The days of summer stretch out long.
The sun is up till late, and then rises again early. There seems to be plenty of time. But for what?
I remember when I was in my early teens, I would sit in my backyard rubbing baby oil on my pale legs, hoping the blazing Arizona sun would bake me into a dark, delicious brown.
I’d bring my family’s small Sony television with me, and plug it into an outside outlet. The screen was hard to see with all the sunlight shining on it, but it didn’t matter — the dramatic storylines of the soap operas I watched were just as easily understood through bad dialogue alone.
I’d call my best friend and see what she was doing, hoping maybe she’d invite me over to swim in her pool and talk about boys.
But mostly, I did not have too much to do.
I did not like sleep-away camp very much. Archery hurt my fingers, tennis was fine when I played against a wall in the cool shade of my garage at home, but horrible in the hot sun playing official “games,” and I was really bad at arts and crafts — my misshapen clay bowls were always embarrassing, my string creations a sad approximation of the counselors’. Really, all I wanted to do was to sit and play Chinese jacks on my bunk whenever I felt like it.
It’s funny to think how, even though I often was bored out of my mind in the backyard, I always said “no” when my mother suggested activities, refusing to partake unless they were absolutely in line with my state of mind.
Maybe I was scared, or felt like I just didn’t fit in. I can’t really say. I ripped most pages from my diary after I wrote in it, so there is no record.
All I have now are sad attempts at putting two and two together based on my actions to try and uncover the strange workings of my teenage self.

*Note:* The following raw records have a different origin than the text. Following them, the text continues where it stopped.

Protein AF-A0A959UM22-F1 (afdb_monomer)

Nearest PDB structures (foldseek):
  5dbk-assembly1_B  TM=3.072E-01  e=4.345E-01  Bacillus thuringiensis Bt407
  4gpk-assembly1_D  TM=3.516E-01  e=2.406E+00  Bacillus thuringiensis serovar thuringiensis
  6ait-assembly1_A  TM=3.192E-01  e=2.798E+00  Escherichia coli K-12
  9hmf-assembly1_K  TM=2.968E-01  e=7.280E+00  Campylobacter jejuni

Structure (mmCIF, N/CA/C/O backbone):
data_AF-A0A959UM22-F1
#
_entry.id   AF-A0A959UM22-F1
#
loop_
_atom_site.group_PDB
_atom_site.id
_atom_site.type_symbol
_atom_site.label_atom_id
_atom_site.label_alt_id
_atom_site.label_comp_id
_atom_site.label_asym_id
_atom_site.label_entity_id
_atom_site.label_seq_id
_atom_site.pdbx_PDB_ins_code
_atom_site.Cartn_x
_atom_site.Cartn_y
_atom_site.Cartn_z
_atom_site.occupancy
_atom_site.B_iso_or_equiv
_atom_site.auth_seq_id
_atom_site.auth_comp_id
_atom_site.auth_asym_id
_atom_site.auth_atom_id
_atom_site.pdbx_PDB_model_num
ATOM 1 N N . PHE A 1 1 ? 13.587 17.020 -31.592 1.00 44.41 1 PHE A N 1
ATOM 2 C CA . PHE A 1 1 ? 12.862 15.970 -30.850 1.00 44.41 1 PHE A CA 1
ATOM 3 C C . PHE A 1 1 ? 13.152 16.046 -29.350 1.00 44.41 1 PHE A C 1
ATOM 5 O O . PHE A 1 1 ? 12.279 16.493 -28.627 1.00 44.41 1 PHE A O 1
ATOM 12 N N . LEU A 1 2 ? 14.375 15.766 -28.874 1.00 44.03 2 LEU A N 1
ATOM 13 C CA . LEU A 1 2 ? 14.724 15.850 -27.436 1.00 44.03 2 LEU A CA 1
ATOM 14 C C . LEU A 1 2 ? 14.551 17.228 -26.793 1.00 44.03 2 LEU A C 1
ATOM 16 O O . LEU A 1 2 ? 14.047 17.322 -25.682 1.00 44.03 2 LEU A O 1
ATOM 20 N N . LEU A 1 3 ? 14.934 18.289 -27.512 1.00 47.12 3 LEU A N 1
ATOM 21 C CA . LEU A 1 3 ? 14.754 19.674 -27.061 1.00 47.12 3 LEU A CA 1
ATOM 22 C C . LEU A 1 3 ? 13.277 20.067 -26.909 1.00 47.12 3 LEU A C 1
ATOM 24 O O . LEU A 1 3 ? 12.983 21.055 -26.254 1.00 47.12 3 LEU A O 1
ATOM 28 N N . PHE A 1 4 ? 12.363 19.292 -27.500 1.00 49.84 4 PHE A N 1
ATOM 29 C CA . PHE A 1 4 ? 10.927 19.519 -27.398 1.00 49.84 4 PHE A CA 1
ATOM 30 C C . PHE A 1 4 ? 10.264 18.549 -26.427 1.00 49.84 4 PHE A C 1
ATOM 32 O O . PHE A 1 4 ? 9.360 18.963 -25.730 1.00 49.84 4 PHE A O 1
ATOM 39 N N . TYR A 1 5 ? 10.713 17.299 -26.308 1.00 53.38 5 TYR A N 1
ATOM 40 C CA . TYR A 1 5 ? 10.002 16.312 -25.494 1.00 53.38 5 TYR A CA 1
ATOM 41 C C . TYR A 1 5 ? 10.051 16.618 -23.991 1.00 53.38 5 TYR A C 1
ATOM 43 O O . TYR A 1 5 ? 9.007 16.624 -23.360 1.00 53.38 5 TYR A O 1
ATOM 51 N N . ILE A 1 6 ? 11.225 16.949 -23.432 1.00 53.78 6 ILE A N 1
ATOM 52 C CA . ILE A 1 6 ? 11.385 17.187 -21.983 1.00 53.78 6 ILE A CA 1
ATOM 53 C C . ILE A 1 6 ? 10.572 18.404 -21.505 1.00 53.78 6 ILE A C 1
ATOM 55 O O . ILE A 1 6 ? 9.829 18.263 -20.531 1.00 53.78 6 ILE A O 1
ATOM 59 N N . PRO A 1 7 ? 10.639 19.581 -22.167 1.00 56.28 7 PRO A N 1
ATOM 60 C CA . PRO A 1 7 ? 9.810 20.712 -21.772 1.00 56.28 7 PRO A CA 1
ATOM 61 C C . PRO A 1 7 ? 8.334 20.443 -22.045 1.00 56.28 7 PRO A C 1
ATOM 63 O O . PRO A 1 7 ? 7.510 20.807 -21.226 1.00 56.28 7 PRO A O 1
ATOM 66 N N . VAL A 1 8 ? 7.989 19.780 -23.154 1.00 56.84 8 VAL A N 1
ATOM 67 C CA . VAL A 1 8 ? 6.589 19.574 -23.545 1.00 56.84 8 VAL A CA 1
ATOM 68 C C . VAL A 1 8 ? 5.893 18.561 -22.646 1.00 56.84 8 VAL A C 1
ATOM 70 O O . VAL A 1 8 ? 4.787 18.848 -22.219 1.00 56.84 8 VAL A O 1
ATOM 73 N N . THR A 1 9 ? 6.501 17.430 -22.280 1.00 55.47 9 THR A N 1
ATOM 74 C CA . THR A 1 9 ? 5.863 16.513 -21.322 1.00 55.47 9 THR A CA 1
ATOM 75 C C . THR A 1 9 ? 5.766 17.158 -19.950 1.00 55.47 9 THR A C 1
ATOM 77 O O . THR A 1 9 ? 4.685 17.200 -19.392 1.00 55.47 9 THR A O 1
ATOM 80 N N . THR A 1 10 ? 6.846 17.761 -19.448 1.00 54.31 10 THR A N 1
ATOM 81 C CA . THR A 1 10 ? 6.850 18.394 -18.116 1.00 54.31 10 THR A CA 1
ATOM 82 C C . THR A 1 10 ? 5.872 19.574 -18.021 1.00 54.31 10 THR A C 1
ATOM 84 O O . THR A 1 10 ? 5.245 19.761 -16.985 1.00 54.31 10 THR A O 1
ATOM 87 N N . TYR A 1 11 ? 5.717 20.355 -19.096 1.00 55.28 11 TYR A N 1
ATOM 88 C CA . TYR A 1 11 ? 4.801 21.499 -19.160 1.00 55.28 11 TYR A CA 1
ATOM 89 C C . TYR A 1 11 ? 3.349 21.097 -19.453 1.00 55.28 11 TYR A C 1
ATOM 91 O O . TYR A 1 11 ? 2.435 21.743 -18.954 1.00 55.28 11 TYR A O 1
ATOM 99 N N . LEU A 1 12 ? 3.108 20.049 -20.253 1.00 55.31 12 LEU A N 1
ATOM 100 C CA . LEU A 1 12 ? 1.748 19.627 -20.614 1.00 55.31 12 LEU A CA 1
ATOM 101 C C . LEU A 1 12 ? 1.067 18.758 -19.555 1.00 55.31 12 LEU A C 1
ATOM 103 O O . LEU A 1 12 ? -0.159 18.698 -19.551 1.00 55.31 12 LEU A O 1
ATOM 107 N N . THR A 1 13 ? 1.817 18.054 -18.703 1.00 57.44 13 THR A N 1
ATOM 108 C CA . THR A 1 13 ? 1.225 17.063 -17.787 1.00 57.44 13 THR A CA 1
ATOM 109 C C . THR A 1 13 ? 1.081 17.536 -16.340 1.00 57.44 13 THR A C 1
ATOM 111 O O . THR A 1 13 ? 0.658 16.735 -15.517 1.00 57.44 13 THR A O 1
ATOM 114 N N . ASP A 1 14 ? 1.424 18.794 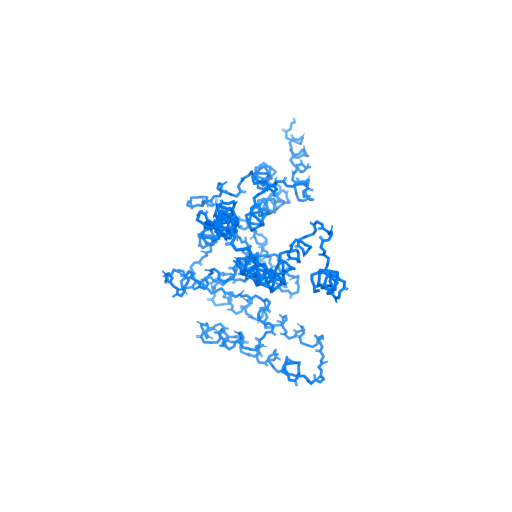-16.028 1.00 61.56 14 ASP A N 1
ATOM 115 C CA . ASP A 1 14 ? 1.307 19.420 -14.691 1.00 61.56 14 ASP A CA 1
ATOM 116 C C . ASP A 1 14 ? 1.724 18.494 -13.527 1.00 61.56 14 ASP A C 1
ATOM 118 O O . ASP A 1 14 ? 1.086 18.420 -12.476 1.00 61.56 14 ASP A O 1
ATOM 122 N N . PHE A 1 15 ? 2.785 17.705 -13.730 1.00 64.25 15 PHE A N 1
ATOM 123 C CA . PHE A 1 15 ? 3.278 16.823 -12.680 1.00 64.25 15 PHE A CA 1
ATOM 124 C C . PHE A 1 15 ? 4.038 17.666 -11.660 1.00 64.25 15 PHE A C 1
ATOM 126 O O . PHE A 1 15 ? 5.089 18.230 -11.975 1.00 64.25 15 PHE A O 1
ATOM 133 N N . ASP A 1 16 ? 3.558 17.701 -10.416 1.00 64.88 16 ASP A N 1
ATOM 134 C CA . ASP A 1 16 ? 4.368 18.189 -9.302 1.00 64.88 16 ASP A CA 1
ATOM 135 C C . ASP A 1 16 ? 5.583 17.268 -9.159 1.00 64.88 16 ASP A C 1
ATOM 137 O O . ASP A 1 16 ? 5.456 16.134 -8.710 1.00 64.88 16 ASP A O 1
ATOM 141 N N . ILE A 1 17 ? 6.747 17.733 -9.610 1.00 67.25 17 ILE A N 1
ATOM 142 C CA . ILE A 1 17 ? 8.042 17.042 -9.494 1.00 67.25 17 ILE A CA 1
ATOM 143 C C . ILE A 1 17 ? 9.023 17.798 -8.591 1.00 67.25 17 ILE A C 1
ATOM 145 O O . ILE A 1 17 ? 10.109 17.290 -8.299 1.00 67.25 17 ILE A O 1
ATOM 149 N N . ASN A 1 18 ? 8.648 19.003 -8.154 1.00 64.62 18 ASN A N 1
ATOM 150 C CA . ASN A 1 18 ? 9.500 19.909 -7.384 1.00 64.62 18 ASN A CA 1
ATOM 151 C C . ASN A 1 18 ? 9.266 19.778 -5.872 1.00 64.62 18 ASN A C 1
ATOM 153 O O . ASN A 1 18 ? 10.116 20.199 -5.089 1.00 64.62 18 ASN A O 1
ATOM 157 N N . GLY A 1 19 ? 8.145 19.185 -5.453 1.00 65.25 19 GLY A N 1
ATOM 158 C CA . GLY A 1 19 ? 7.864 18.898 -4.052 1.00 65.25 19 GLY A CA 1
ATOM 159 C C . GLY A 1 19 ? 8.720 17.776 -3.446 1.00 65.25 19 GLY A C 1
ATOM 160 O O . GLY A 1 19 ? 9.266 16.907 -4.132 1.00 65.25 19 GLY A O 1
ATOM 161 N N . ASN A 1 20 ? 8.771 17.762 -2.113 1.00 63.97 20 ASN A N 1
ATOM 162 C CA . ASN A 1 20 ? 9.250 16.627 -1.311 1.00 63.97 20 ASN A CA 1
ATOM 163 C C . ASN A 1 20 ? 8.093 15.730 -0.834 1.00 63.97 20 ASN A C 1
ATOM 165 O O . ASN A 1 20 ? 8.280 14.897 0.042 1.00 63.97 20 ASN A O 1
ATOM 169 N N . SER A 1 21 ? 6.886 15.923 -1.376 1.00 69.94 21 SER A N 1
ATOM 170 C CA . SER A 1 21 ? 5.726 15.108 -1.025 1.00 69.94 21 SER A CA 1
ATOM 171 C C . SER A 1 21 ? 5.849 13.700 -1.614 1.00 69.94 21 SER A C 1
ATOM 173 O O . SER A 1 21 ? 6.494 13.493 -2.645 1.00 69.94 21 SER A O 1
ATOM 175 N N . PHE A 1 22 ? 5.163 12.740 -0.995 1.00 70.44 22 PHE A N 1
ATOM 176 C CA . PHE A 1 22 ? 5.020 11.381 -1.521 1.00 70.44 22 PHE A CA 1
ATOM 177 C C . PHE A 1 22 ? 4.535 11.372 -2.982 1.00 70.44 22 PHE A C 1
ATOM 179 O O . PHE A 1 22 ? 5.088 10.670 -3.825 1.00 70.44 22 PHE A O 1
ATOM 186 N N . ASN A 1 23 ? 3.555 12.224 -3.304 1.00 71.31 23 ASN A N 1
ATOM 187 C CA . ASN A 1 23 ? 3.037 12.369 -4.665 1.00 71.31 23 ASN A CA 1
ATOM 188 C C . ASN A 1 23 ? 4.086 12.935 -5.625 1.00 71.31 23 ASN A C 1
ATOM 190 O O . ASN A 1 23 ? 4.188 12.461 -6.753 1.00 71.31 23 ASN A O 1
ATOM 194 N N . ALA A 1 24 ? 4.892 13.905 -5.185 1.00 72.19 24 ALA A N 1
ATOM 195 C CA . ALA A 1 24 ? 5.947 14.456 -6.024 1.00 72.19 24 ALA A CA 1
ATOM 196 C C . ALA A 1 24 ? 7.039 13.424 -6.326 1.00 72.19 24 ALA A C 1
ATOM 198 O O . ALA A 1 24 ? 7.563 13.362 -7.439 1.00 72.19 24 ALA A O 1
ATOM 199 N N . GLU A 1 25 ? 7.356 12.566 -5.357 1.00 71.44 25 GLU A N 1
ATOM 200 C CA . GLU A 1 25 ? 8.289 11.467 -5.569 1.00 71.44 25 GLU A CA 1
ATOM 201 C C . GLU A 1 25 ? 7.734 10.396 -6.520 1.00 71.44 25 GLU A C 1
ATOM 203 O O . GLU A 1 25 ? 8.430 10.008 -7.462 1.00 71.44 25 GLU A O 1
ATOM 208 N N . LEU A 1 26 ? 6.469 9.995 -6.356 1.00 72.69 26 LEU A N 1
ATOM 209 C CA . LEU A 1 26 ? 5.789 9.102 -7.300 1.00 72.69 26 LEU A CA 1
ATOM 210 C C . LEU A 1 26 ? 5.762 9.684 -8.719 1.00 72.69 26 LEU A C 1
ATOM 212 O O . LEU A 1 26 ? 6.123 9.002 -9.678 1.00 72.69 26 LEU A O 1
ATOM 216 N N . ASN A 1 27 ? 5.403 10.959 -8.863 1.00 74.81 27 ASN A N 1
ATOM 217 C CA . ASN A 1 27 ? 5.385 11.646 -10.152 1.00 74.81 27 ASN A CA 1
ATOM 218 C C . ASN A 1 27 ? 6.765 11.646 -10.814 1.00 74.81 27 ASN A C 1
ATOM 220 O O . ASN A 1 27 ? 6.866 11.364 -12.007 1.00 74.81 27 ASN A O 1
ATOM 224 N N . ARG A 1 28 ? 7.844 11.893 -10.054 1.00 74.06 28 ARG A N 1
ATOM 225 C CA . ARG A 1 28 ? 9.216 11.790 -10.578 1.00 74.06 28 ARG A CA 1
ATOM 226 C C . ARG A 1 28 ? 9.493 10.401 -11.148 1.00 74.06 28 ARG A C 1
ATOM 228 O O . ARG A 1 28 ? 10.042 10.311 -12.246 1.00 74.06 28 ARG A O 1
ATOM 235 N N . MET A 1 29 ? 9.083 9.336 -10.454 1.00 72.25 29 MET A N 1
ATOM 236 C CA . MET A 1 29 ? 9.221 7.965 -10.959 1.00 72.25 29 MET A CA 1
ATOM 237 C C . MET A 1 29 ? 8.437 7.767 -12.266 1.00 72.25 29 MET A C 1
ATOM 239 O O . MET A 1 29 ? 9.015 7.298 -13.248 1.00 72.25 29 MET A O 1
ATOM 243 N N . PHE A 1 30 ? 7.171 8.190 -12.330 1.00 69.81 30 PHE A N 1
ATOM 244 C CA . PHE A 1 30 ? 6.339 8.045 -13.533 1.00 69.81 30 PHE A CA 1
ATOM 245 C C . PHE A 1 30 ? 6.880 8.819 -14.738 1.00 69.81 30 PHE A C 1
ATOM 247 O O . PHE A 1 30 ? 6.921 8.283 -15.847 1.00 69.81 30 PHE A O 1
ATOM 254 N N . VAL A 1 31 ? 7.365 10.046 -14.527 1.00 70.12 31 VAL A N 1
ATOM 255 C CA . VAL A 1 31 ? 7.945 10.879 -15.590 1.00 70.12 31 VAL A CA 1
ATOM 256 C C . VAL A 1 31 ? 9.135 10.183 -16.255 1.00 70.12 31 VAL A C 1
ATOM 258 O O . VAL A 1 31 ? 9.304 10.284 -17.470 1.00 70.12 31 VAL A O 1
ATOM 261 N N . THR A 1 32 ? 9.936 9.421 -15.500 1.00 67.75 32 THR A N 1
ATOM 262 C CA . THR A 1 32 ? 11.116 8.753 -16.071 1.00 67.75 32 THR A CA 1
ATOM 263 C C . THR A 1 32 ? 10.786 7.719 -17.150 1.00 67.75 32 THR A C 1
ATOM 265 O O . THR A 1 32 ? 11.533 7.596 -18.124 1.00 67.75 32 THR A O 1
ATOM 268 N N . VAL A 1 33 ? 9.643 7.032 -17.041 1.00 71.19 33 VAL A N 1
ATOM 269 C CA . VAL A 1 33 ? 9.199 6.014 -18.012 1.00 71.19 33 VAL A CA 1
ATOM 270 C C . VAL A 1 33 ? 8.944 6.639 -19.383 1.00 71.19 33 VAL A C 1
ATOM 272 O O . VAL A 1 33 ? 9.263 6.050 -20.418 1.00 71.19 33 VAL A O 1
ATOM 275 N N . PHE A 1 34 ? 8.461 7.881 -19.408 1.00 72.75 34 PHE A N 1
ATOM 276 C CA . PHE A 1 34 ? 8.207 8.601 -20.650 1.00 72.75 34 PHE A CA 1
ATOM 277 C C . PHE A 1 34 ? 9.485 8.939 -21.424 1.00 72.75 34 PHE A C 1
ATOM 279 O O . PHE A 1 34 ? 9.392 9.229 -22.615 1.00 72.75 34 PHE A O 1
ATOM 286 N N . TYR A 1 35 ? 10.677 8.867 -20.822 1.00 74.31 35 TYR A N 1
ATOM 287 C CA . TYR A 1 35 ? 11.931 9.097 -21.545 1.00 74.31 35 TYR A CA 1
ATOM 288 C C . TYR A 1 35 ? 12.423 7.883 -22.340 1.00 74.31 35 TYR A C 1
ATOM 290 O O . TYR A 1 35 ? 13.271 8.056 -23.217 1.00 74.31 35 TYR A O 1
ATOM 298 N N . ILE A 1 36 ? 11.872 6.683 -22.117 1.00 80.00 36 ILE A N 1
ATOM 299 C CA . ILE A 1 36 ? 12.304 5.456 -22.811 1.00 80.00 36 ILE A CA 1
ATOM 300 C C . ILE A 1 36 ? 12.259 5.611 -24.348 1.00 80.00 36 ILE A C 1
ATOM 302 O O . ILE A 1 36 ? 13.285 5.355 -24.987 1.00 80.00 36 ILE A O 1
ATOM 306 N N . PRO A 1 37 ? 11.166 6.102 -24.976 1.00 81.88 37 PRO A N 1
ATOM 307 C CA . PRO A 1 37 ? 11.134 6.310 -26.428 1.00 81.88 37 PRO A CA 1
ATOM 308 C C . PRO A 1 37 ? 12.163 7.337 -26.917 1.00 81.88 37 PRO A C 1
ATOM 310 O O . PRO A 1 37 ? 12.747 7.174 -27.989 1.00 81.88 37 PRO A O 1
ATOM 313 N N . SER A 1 38 ? 12.422 8.383 -26.124 1.00 78.62 38 SER A N 1
ATOM 314 C CA . SER A 1 38 ? 13.428 9.400 -26.448 1.00 78.62 38 SER A CA 1
ATOM 315 C C . SER A 1 38 ? 14.840 8.817 -26.446 1.00 78.62 38 SER A C 1
ATOM 317 O O . SER A 1 38 ? 15.600 9.072 -27.382 1.00 78.62 38 SER A O 1
ATOM 319 N N . TYR A 1 39 ? 15.180 7.997 -25.448 1.00 80.06 39 TYR A N 1
ATOM 320 C CA . TYR A 1 39 ? 16.458 7.288 -25.413 1.00 80.06 39 TYR A CA 1
ATOM 321 C C . TYR A 1 39 ? 16.603 6.337 -26.600 1.00 80.06 39 TYR A C 1
ATOM 323 O O . TYR A 1 39 ? 17.631 6.372 -27.273 1.00 80.06 39 TYR A O 1
ATOM 331 N N . PHE A 1 40 ? 15.558 5.569 -26.921 1.00 83.88 40 PHE A N 1
ATOM 332 C CA . PHE A 1 40 ? 15.564 4.668 -28.074 1.00 83.88 40 PHE A CA 1
ATOM 333 C C . PHE A 1 40 ? 15.823 5.418 -29.388 1.00 83.88 40 PHE A C 1
ATOM 335 O O . PHE A 1 40 ? 16.695 5.037 -30.169 1.00 83.88 40 PHE A O 1
ATOM 342 N N . PHE A 1 41 ? 15.126 6.536 -29.605 1.00 86.50 41 PHE A N 1
ATOM 343 C CA . PHE A 1 41 ? 15.310 7.371 -30.789 1.00 86.50 41 PHE A CA 1
ATOM 344 C C . PHE A 1 41 ? 16.743 7.916 -30.909 1.00 86.50 41 PHE A C 1
ATOM 346 O O . PHE A 1 41 ? 17.342 7.850 -31.985 1.00 86.50 41 PHE A O 1
ATOM 353 N N . ILE A 1 42 ? 17.329 8.408 -29.810 1.00 84.12 42 ILE A N 1
ATOM 354 C CA . ILE A 1 42 ? 18.731 8.857 -29.798 1.00 84.12 42 ILE A CA 1
ATOM 355 C C . ILE A 1 42 ? 19.675 7.714 -30.146 1.00 84.12 42 ILE A C 1
ATOM 357 O O . ILE A 1 42 ? 20.572 7.901 -30.964 1.00 84.12 42 ILE A O 1
ATOM 361 N N . SER A 1 43 ? 19.494 6.544 -29.531 1.00 86.62 43 SER A N 1
ATOM 362 C CA . SER A 1 43 ? 20.348 5.384 -29.774 1.00 86.62 43 SER A CA 1
ATOM 363 C C . SER A 1 43 ? 20.348 4.989 -31.251 1.00 86.62 43 SER A C 1
ATOM 365 O O . SER A 1 43 ? 21.410 4.694 -31.798 1.00 86.62 43 SER A O 1
ATOM 367 N N . VAL A 1 44 ? 19.192 5.070 -31.922 1.00 90.56 44 VAL A N 1
ATOM 368 C CA . VAL A 1 44 ? 19.085 4.853 -33.373 1.00 90.56 44 VAL A CA 1
ATOM 369 C C . VAL A 1 44 ? 19.866 5.911 -34.157 1.00 90.56 44 VAL A C 1
ATOM 371 O O . VAL A 1 44 ? 20.662 5.552 -35.023 1.00 90.56 44 VAL A O 1
ATOM 374 N N . LEU A 1 45 ? 19.701 7.203 -33.848 1.00 91.56 45 LEU A N 1
ATOM 375 C CA . LEU A 1 45 ? 20.443 8.276 -34.528 1.00 91.56 45 LEU A CA 1
ATOM 376 C C . LEU A 1 45 ? 21.959 8.158 -34.335 1.00 91.56 45 LEU A C 1
ATOM 378 O O . LEU A 1 45 ? 22.711 8.355 -35.290 1.00 91.56 45 LEU A O 1
ATOM 382 N N . ILE A 1 46 ? 22.408 7.801 -33.127 1.00 89.00 46 ILE A N 1
ATOM 383 C CA . ILE A 1 46 ? 23.818 7.514 -32.845 1.00 89.00 46 ILE A CA 1
ATOM 384 C C . ILE A 1 46 ? 24.283 6.356 -33.729 1.00 89.00 46 ILE A C 1
ATOM 386 O O . ILE A 1 46 ? 25.292 6.494 -34.411 1.00 89.00 46 ILE A O 1
ATOM 390 N N . GLY A 1 47 ? 23.534 5.250 -33.785 1.00 91.31 47 GLY A N 1
ATOM 391 C CA . GLY A 1 47 ? 23.861 4.104 -34.637 1.00 91.31 47 GLY A CA 1
ATOM 392 C C . GLY A 1 47 ? 23.996 4.475 -36.118 1.00 91.31 47 GLY A C 1
ATOM 393 O O . GLY A 1 47 ? 24.994 4.125 -36.750 1.00 91.31 47 GLY A O 1
ATOM 394 N N . ILE A 1 48 ? 23.048 5.249 -36.657 1.00 95.12 48 ILE A N 1
ATOM 395 C CA . ILE A 1 48 ? 23.100 5.762 -38.037 1.00 95.12 48 ILE A CA 1
ATOM 396 C C . ILE A 1 48 ? 24.348 6.633 -38.243 1.00 95.12 48 ILE A C 1
ATOM 398 O O . ILE A 1 48 ? 25.064 6.458 -39.229 1.00 95.12 48 ILE A O 1
ATOM 402 N N . GLY A 1 49 ? 24.645 7.534 -37.302 1.00 94.38 49 GLY A N 1
ATOM 403 C CA . GLY A 1 49 ? 25.842 8.374 -37.337 1.00 94.38 49 GLY A CA 1
ATOM 404 C C . GLY A 1 49 ? 27.139 7.562 -37.338 1.00 94.38 49 GLY A C 1
ATOM 405 O O . GLY A 1 49 ? 28.033 7.833 -38.139 1.00 94.38 49 GLY A O 1
ATOM 406 N N . MET A 1 50 ? 27.231 6.517 -36.509 1.00 92.75 50 MET A N 1
ATOM 407 C CA . MET A 1 50 ? 28.402 5.633 -36.470 1.00 92.75 50 MET A CA 1
ATOM 408 C C . MET A 1 50 ? 28.580 4.864 -37.787 1.00 92.75 50 MET A C 1
ATOM 410 O O . MET A 1 50 ? 29.702 4.763 -38.285 1.00 92.75 50 MET A O 1
ATOM 414 N N . ILE A 1 51 ? 27.492 4.382 -38.403 1.00 95.00 51 ILE A N 1
ATOM 415 C CA . ILE A 1 51 ? 27.532 3.741 -39.730 1.00 95.00 51 ILE A CA 1
ATOM 416 C C . ILE A 1 51 ? 28.007 4.735 -40.796 1.00 95.00 51 ILE A C 1
ATOM 418 O O . ILE A 1 51 ? 28.887 4.407 -41.594 1.00 95.00 51 ILE A O 1
ATOM 422 N N . ALA A 1 52 ? 27.476 5.960 -40.791 1.00 96.25 52 ALA A N 1
ATOM 423 C CA . ALA A 1 52 ? 27.888 7.000 -41.727 1.00 96.25 52 ALA A CA 1
ATOM 424 C C . ALA A 1 52 ? 29.390 7.311 -41.602 1.00 96.25 52 ALA A C 1
ATOM 426 O O . ALA A 1 52 ? 30.087 7.382 -42.615 1.00 96.25 52 ALA A O 1
ATOM 427 N N . LEU A 1 53 ? 29.919 7.405 -40.376 1.00 95.38 53 LEU A N 1
ATOM 428 C CA . LEU A 1 53 ? 31.353 7.591 -40.128 1.00 95.38 53 LEU A CA 1
ATOM 429 C C . LEU A 1 53 ? 32.193 6.396 -40.609 1.00 95.38 53 LEU A C 1
ATOM 431 O O . LEU A 1 53 ? 33.254 6.598 -41.204 1.00 95.38 53 LEU A O 1
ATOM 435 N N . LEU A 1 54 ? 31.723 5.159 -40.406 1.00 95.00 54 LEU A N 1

I am trying hard as a parent to re-collect my feelings and the reasons why I wanted to do everything possible on my own, even if my independence took me no further than my own backyard watching bad soap operas. (I call them bad now, but was obsessed with the shows back then — go figure.)
I can be a harsh critic of the actions, and inactions, of my children, only to have a memory of my younger self creep in and put their behavior in perspective.
There was the time when I once waited all morning for my mom to drive me to a friend’s house, begging and pleading and annoying her as she completed her many tasks before we could leave. When finally she agreed to take me, I pointed out that my friend’s place was just five houses from ours, and she was outraged. Looking back, I can only imagine.
What was I thinking? How can a young, able-bodied person be so incredibly lazy as to not walk to a destination a mere five houses away? How could I have been so upset with my mother for not driving me when it would have taken at most five minutes to get to my friend’s house by myself?
I do not pretend to have any idea of what courses through my kids’ brains any more than I could tell you, or myself, what went through mine when I was a teen.
I recently dragged my younger son along to a friend’s house, where he knew no one. He was uncomfortable and wanted to go home. I almost took him, but my husband suggested that he stay a while and deal. Which was true — it was not the worst thing in the world. When I finally drove him back, I told him that I spent a lot of time at my parents’ friends’ houses as a kid, being bored.
“Then why do you make me do it?” he asked.
Back then, in my backyard, I could not have seen the benefit of being dragged along to places I did not want to go, but now…
“Well,” I said, gripping the wheel harder as I tried hard to find an answer. “There are a lot of times in life when you are somewhere that you don’t want to be. Sometimes you just have to go along, be friendly, make it work.”
As I spoke the answer, it made me sad. I suppose, ideally, all of our workdays and social events would make us truly happy.
But the reality is that learning to go with the flow even when you don’t really want to can be an asset. At least I hear it can be an asset.
Oops. I guess it’s a lesson I’m still learning.